- **ASSIGNED TASK**:
Show, from the entries below, every line in which "sigma" appears.

- **INFORMATION PROVIDED**:
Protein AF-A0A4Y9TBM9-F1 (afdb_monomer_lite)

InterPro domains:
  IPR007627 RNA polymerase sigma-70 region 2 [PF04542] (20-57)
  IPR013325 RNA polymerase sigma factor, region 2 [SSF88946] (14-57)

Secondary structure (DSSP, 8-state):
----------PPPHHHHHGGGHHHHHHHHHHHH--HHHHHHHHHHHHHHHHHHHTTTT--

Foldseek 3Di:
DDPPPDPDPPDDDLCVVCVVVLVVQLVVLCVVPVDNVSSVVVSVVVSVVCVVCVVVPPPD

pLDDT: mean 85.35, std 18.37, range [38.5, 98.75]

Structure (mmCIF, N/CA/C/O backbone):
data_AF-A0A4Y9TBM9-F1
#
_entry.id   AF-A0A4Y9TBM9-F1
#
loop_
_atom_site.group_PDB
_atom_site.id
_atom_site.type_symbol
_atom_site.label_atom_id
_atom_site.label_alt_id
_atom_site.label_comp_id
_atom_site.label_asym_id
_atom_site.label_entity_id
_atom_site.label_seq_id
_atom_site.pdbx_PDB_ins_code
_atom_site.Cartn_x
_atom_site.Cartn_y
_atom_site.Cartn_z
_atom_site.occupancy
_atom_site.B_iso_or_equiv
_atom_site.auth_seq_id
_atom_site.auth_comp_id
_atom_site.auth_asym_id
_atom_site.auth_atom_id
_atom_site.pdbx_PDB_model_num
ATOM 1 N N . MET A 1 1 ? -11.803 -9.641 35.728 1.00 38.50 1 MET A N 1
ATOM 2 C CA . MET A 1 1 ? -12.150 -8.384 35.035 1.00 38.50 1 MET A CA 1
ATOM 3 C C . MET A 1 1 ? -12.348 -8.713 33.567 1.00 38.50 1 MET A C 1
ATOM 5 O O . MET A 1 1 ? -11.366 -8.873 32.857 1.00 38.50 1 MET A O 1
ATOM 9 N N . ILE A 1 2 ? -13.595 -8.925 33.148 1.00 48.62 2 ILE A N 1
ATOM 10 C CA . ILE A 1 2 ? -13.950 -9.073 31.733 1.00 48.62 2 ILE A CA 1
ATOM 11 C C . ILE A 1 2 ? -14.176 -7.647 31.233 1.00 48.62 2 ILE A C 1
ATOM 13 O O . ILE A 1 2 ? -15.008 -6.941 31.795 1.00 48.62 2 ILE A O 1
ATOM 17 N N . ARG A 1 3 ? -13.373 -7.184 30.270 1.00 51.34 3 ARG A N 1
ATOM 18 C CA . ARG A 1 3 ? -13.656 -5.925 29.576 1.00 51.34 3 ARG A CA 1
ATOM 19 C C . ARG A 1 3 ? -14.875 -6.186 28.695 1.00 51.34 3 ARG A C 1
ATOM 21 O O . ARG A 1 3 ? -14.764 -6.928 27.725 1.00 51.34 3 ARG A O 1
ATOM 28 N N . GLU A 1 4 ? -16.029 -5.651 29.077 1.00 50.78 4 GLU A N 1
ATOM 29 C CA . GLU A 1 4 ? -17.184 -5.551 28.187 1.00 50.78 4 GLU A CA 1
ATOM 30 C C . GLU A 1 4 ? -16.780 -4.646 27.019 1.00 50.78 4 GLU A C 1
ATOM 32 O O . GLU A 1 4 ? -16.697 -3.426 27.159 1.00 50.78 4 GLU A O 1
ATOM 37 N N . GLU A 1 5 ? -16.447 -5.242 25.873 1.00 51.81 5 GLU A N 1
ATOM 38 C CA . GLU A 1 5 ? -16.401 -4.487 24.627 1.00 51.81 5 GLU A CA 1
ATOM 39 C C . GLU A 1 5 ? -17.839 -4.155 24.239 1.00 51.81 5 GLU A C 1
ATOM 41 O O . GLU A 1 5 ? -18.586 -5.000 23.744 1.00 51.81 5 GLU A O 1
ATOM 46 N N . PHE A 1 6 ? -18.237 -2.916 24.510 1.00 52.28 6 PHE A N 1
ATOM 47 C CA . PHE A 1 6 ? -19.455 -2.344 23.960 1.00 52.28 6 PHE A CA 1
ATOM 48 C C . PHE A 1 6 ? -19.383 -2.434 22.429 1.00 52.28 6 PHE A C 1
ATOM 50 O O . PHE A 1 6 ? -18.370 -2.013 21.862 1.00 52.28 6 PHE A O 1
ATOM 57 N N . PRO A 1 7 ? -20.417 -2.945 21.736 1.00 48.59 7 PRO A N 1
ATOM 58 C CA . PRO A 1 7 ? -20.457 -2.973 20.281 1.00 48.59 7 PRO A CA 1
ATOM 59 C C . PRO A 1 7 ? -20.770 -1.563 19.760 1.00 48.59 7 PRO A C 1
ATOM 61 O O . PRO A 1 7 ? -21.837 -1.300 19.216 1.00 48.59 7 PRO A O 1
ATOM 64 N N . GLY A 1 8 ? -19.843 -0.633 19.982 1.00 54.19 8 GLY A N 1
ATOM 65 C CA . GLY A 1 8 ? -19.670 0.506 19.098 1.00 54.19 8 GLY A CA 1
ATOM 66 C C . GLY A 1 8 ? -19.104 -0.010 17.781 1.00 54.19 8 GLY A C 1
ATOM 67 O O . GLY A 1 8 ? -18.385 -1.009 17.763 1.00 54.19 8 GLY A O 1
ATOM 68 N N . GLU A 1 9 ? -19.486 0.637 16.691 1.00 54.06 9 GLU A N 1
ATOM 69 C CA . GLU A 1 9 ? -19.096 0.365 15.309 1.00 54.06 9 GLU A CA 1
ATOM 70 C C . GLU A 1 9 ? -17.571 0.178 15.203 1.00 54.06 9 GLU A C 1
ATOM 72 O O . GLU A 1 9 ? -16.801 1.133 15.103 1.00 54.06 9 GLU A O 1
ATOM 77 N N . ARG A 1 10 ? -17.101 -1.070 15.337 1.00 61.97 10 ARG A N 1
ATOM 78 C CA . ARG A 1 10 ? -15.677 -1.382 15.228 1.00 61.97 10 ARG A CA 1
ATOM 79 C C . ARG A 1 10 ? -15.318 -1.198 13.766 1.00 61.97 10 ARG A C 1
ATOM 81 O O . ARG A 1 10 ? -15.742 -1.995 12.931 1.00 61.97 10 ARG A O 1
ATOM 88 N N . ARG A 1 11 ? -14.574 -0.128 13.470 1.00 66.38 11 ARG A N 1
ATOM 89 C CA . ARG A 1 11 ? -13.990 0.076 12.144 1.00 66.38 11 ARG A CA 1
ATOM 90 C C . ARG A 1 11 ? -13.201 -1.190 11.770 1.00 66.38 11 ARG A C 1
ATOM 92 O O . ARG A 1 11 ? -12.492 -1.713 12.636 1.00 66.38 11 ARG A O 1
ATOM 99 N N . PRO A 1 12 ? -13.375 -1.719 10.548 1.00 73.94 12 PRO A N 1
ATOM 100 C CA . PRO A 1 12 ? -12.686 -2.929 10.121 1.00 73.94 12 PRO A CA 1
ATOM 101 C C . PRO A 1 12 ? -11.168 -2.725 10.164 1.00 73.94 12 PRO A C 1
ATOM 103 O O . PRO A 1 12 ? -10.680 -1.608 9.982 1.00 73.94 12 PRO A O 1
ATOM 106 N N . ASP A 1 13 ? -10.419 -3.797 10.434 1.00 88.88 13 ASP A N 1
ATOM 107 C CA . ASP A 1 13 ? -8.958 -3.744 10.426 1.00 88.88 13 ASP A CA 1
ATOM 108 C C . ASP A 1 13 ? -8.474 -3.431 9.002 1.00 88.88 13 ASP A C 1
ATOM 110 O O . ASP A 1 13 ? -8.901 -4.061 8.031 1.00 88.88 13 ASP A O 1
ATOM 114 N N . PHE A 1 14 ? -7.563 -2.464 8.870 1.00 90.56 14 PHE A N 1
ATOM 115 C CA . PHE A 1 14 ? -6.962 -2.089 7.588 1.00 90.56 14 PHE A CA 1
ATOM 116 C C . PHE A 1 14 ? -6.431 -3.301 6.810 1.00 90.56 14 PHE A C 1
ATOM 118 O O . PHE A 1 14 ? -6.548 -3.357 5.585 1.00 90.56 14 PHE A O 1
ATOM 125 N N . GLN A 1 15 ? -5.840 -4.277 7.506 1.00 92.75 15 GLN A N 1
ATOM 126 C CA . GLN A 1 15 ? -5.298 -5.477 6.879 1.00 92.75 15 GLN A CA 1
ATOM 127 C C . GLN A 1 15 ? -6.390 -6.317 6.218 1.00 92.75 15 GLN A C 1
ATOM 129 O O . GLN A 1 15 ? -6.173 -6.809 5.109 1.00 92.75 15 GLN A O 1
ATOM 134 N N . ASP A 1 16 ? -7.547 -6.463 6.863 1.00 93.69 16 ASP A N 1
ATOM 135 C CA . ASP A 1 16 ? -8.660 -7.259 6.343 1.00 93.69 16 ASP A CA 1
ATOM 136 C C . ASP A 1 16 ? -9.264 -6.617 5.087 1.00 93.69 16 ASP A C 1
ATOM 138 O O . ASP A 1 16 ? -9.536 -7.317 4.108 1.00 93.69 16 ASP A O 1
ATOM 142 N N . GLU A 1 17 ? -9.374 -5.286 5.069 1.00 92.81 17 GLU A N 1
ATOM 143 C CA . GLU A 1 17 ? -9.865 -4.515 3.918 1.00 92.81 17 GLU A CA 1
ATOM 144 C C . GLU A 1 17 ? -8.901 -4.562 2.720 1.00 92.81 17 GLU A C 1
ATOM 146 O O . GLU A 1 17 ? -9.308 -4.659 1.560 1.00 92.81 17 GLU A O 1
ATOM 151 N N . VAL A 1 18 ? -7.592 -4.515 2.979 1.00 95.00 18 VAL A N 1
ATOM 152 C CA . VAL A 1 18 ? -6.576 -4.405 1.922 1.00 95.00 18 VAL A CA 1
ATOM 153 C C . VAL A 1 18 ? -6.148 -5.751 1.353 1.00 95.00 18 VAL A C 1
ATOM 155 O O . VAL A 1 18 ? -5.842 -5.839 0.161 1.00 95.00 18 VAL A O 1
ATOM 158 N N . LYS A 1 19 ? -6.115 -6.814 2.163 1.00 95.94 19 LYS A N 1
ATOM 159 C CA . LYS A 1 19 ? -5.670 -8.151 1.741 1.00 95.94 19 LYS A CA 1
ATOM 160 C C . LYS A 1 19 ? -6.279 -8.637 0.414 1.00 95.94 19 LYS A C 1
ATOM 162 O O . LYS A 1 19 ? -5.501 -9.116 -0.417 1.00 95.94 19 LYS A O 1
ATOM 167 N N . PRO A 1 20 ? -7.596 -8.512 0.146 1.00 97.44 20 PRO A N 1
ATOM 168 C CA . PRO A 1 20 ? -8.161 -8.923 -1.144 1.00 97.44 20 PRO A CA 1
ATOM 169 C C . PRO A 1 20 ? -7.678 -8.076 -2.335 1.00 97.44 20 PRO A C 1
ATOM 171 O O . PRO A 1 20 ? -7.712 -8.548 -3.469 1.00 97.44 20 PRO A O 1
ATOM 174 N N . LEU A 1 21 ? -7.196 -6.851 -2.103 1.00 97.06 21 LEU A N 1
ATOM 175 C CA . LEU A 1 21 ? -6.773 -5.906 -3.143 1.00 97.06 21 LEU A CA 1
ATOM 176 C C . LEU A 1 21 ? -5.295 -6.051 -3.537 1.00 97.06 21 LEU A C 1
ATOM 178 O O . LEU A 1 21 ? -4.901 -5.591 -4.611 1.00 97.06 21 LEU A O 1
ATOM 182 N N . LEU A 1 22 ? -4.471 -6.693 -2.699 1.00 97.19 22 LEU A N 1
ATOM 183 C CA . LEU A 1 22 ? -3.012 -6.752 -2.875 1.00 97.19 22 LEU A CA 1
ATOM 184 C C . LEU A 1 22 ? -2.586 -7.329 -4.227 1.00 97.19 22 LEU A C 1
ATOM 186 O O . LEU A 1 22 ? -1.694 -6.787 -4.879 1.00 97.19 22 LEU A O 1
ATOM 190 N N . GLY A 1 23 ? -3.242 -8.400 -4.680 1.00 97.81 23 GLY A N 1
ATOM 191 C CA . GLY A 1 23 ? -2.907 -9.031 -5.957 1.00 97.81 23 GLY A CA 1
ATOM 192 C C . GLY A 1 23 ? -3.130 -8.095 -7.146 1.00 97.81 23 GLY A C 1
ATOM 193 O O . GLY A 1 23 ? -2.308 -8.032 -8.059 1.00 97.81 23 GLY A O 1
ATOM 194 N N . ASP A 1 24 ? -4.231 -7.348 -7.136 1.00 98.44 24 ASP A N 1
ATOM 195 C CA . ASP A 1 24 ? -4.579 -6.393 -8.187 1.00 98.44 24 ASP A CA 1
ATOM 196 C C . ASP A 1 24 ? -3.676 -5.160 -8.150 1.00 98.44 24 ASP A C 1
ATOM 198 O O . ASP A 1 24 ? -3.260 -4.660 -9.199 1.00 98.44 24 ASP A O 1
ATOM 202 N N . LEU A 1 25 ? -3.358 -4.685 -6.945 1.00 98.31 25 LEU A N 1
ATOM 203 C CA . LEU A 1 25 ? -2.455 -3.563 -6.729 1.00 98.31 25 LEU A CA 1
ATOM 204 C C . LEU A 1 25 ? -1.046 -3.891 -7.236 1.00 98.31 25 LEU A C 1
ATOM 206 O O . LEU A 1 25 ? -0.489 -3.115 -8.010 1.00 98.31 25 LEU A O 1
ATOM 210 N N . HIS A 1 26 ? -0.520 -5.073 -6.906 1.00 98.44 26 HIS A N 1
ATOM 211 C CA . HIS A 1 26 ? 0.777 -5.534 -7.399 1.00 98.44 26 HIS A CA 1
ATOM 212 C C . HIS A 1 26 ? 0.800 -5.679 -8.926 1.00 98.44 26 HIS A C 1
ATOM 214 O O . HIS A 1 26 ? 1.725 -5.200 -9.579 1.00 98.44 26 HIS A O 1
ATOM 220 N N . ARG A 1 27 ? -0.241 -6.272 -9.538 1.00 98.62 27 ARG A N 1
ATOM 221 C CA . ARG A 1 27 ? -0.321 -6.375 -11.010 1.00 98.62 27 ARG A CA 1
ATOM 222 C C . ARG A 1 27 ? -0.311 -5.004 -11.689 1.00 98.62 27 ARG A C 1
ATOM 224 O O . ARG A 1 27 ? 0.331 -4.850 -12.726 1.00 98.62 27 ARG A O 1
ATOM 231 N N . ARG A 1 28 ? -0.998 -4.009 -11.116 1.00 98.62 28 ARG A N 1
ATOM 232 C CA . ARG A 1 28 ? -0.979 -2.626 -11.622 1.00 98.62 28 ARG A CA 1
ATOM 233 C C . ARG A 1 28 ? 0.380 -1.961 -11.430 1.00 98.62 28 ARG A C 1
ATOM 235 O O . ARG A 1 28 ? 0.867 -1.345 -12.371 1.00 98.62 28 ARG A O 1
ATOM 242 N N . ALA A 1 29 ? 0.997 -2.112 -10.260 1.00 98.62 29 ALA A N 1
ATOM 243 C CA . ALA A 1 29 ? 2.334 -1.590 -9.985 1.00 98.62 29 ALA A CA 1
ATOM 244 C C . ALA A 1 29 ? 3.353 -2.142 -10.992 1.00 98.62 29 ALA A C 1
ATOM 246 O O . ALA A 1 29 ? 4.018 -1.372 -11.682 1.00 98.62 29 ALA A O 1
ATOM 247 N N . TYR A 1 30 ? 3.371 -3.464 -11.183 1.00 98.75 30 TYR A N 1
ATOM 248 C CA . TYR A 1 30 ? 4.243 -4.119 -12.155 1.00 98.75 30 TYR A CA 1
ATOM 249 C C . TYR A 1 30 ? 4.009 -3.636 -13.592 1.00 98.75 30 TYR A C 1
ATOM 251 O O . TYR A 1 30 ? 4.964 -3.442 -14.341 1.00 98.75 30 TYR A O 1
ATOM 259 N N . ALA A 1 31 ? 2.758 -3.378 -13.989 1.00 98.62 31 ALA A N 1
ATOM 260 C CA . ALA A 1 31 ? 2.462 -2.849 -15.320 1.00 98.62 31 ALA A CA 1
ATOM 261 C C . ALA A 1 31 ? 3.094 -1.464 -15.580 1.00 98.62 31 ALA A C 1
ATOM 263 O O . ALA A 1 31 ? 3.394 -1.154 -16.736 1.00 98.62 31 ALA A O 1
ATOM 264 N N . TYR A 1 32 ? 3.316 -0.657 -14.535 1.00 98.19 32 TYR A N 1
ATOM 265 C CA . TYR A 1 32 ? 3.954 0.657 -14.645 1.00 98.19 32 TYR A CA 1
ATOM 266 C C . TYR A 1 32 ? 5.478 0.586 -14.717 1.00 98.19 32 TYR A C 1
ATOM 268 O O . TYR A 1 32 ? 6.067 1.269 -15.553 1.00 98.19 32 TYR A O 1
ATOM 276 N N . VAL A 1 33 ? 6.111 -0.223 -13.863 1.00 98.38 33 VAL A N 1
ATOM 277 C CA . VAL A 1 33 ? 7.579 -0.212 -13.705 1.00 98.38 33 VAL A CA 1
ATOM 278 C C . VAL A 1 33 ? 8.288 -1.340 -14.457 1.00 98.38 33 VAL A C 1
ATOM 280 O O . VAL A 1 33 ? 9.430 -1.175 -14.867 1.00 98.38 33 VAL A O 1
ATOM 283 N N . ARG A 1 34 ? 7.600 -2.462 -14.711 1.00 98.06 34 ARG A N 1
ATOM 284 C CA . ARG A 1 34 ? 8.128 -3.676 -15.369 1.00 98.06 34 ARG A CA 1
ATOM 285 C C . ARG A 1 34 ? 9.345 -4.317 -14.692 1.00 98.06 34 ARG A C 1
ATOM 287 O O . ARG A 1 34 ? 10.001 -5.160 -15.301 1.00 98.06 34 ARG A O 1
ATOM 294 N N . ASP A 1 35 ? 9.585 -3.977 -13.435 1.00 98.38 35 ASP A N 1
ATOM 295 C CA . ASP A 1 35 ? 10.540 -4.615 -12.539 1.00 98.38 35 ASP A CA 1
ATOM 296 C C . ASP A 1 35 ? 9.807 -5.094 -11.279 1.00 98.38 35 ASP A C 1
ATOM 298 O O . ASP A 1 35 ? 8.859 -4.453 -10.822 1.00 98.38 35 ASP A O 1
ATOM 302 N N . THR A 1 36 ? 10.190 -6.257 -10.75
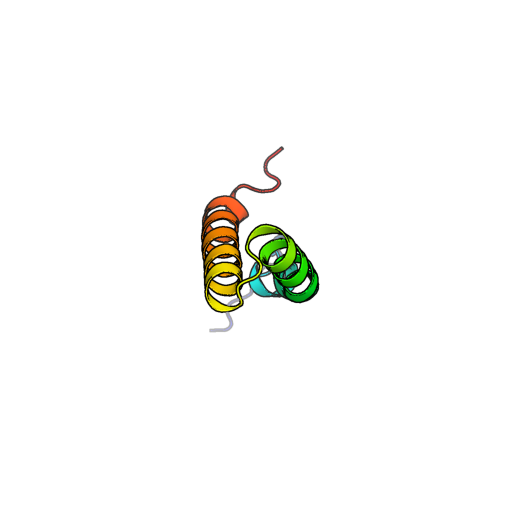4 1.00 97.94 36 THR A N 1
ATOM 303 C CA . THR A 1 36 ? 9.509 -6.844 -9.592 1.00 97.94 36 THR A CA 1
ATOM 304 C C . THR A 1 36 ? 9.836 -6.090 -8.307 1.00 97.94 36 THR A C 1
ATOM 306 O O . THR A 1 36 ? 8.923 -5.821 -7.533 1.00 97.94 36 THR A O 1
ATOM 309 N N . SER A 1 37 ? 11.101 -5.714 -8.095 1.00 98.44 37 SER A N 1
ATOM 310 C CA . SER A 1 37 ? 11.531 -5.014 -6.880 1.00 98.44 37 SER A CA 1
ATOM 311 C C . SER
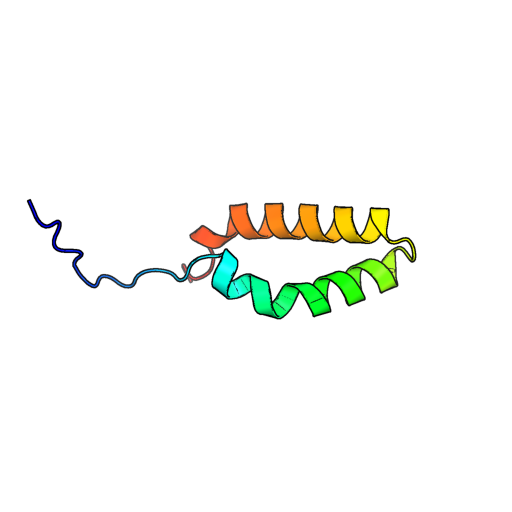 A 1 37 ? 10.896 -3.630 -6.811 1.00 98.44 37 SER A C 1
ATOM 313 O O . SER A 1 37 ? 10.292 -3.275 -5.802 1.00 98.44 37 SER A O 1
ATOM 315 N N . ASP A 1 38 ? 10.938 -2.883 -7.916 1.00 98.50 38 ASP A N 1
ATOM 316 C CA . ASP A 1 38 ? 10.321 -1.556 -7.983 1.00 98.50 38 ASP A CA 1
ATOM 317 C C . ASP A 1 38 ? 8.791 -1.633 -7.809 1.00 98.50 38 ASP A C 1
ATOM 319 O O . ASP A
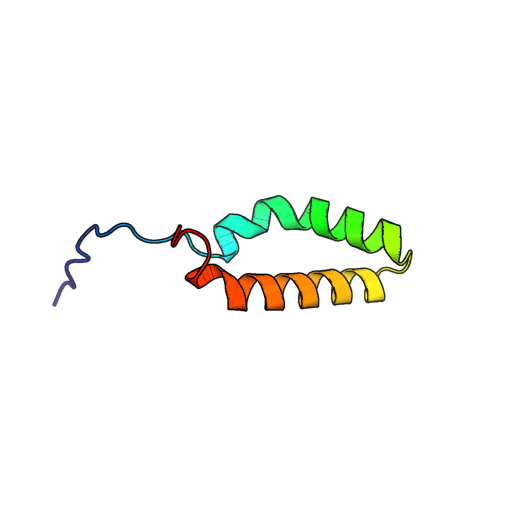 1 38 ? 8.166 -0.719 -7.265 1.00 98.50 38 ASP A O 1
ATOM 323 N N . ALA A 1 39 ? 8.157 -2.722 -8.266 1.00 98.69 39 ALA A N 1
ATOM 324 C CA . ALA A 1 39 ? 6.719 -2.921 -8.107 1.00 98.69 39 ALA A CA 1
ATOM 325 C C . ALA A 1 39 ? 6.353 -3.212 -6.650 1.00 98.69 39 ALA A C 1
ATOM 327 O O . ALA A 1 39 ? 5.376 -2.652 -6.151 1.00 98.69 39 ALA A O 1
ATOM 328 N N . GLU A 1 40 ? 7.127 -4.058 -5.971 1.00 98.56 40 GLU A N 1
ATOM 329 C CA . GLU A 1 40 ? 6.963 -4.335 -4.545 1.00 98.56 40 GLU A CA 1
ATOM 330 C C . GLU A 1 40 ? 7.128 -3.053 -3.723 1.00 98.56 40 GLU A C 1
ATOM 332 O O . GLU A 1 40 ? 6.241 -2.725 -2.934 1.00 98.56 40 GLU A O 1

- **ANSWER SPACE**:
  IPR007627 RNA polymerase sigma-70 region 2 [PF04542] (20-57)
  IPR013325 RNA polymerase sigma factor, region 2 [SSF88946] (14-57)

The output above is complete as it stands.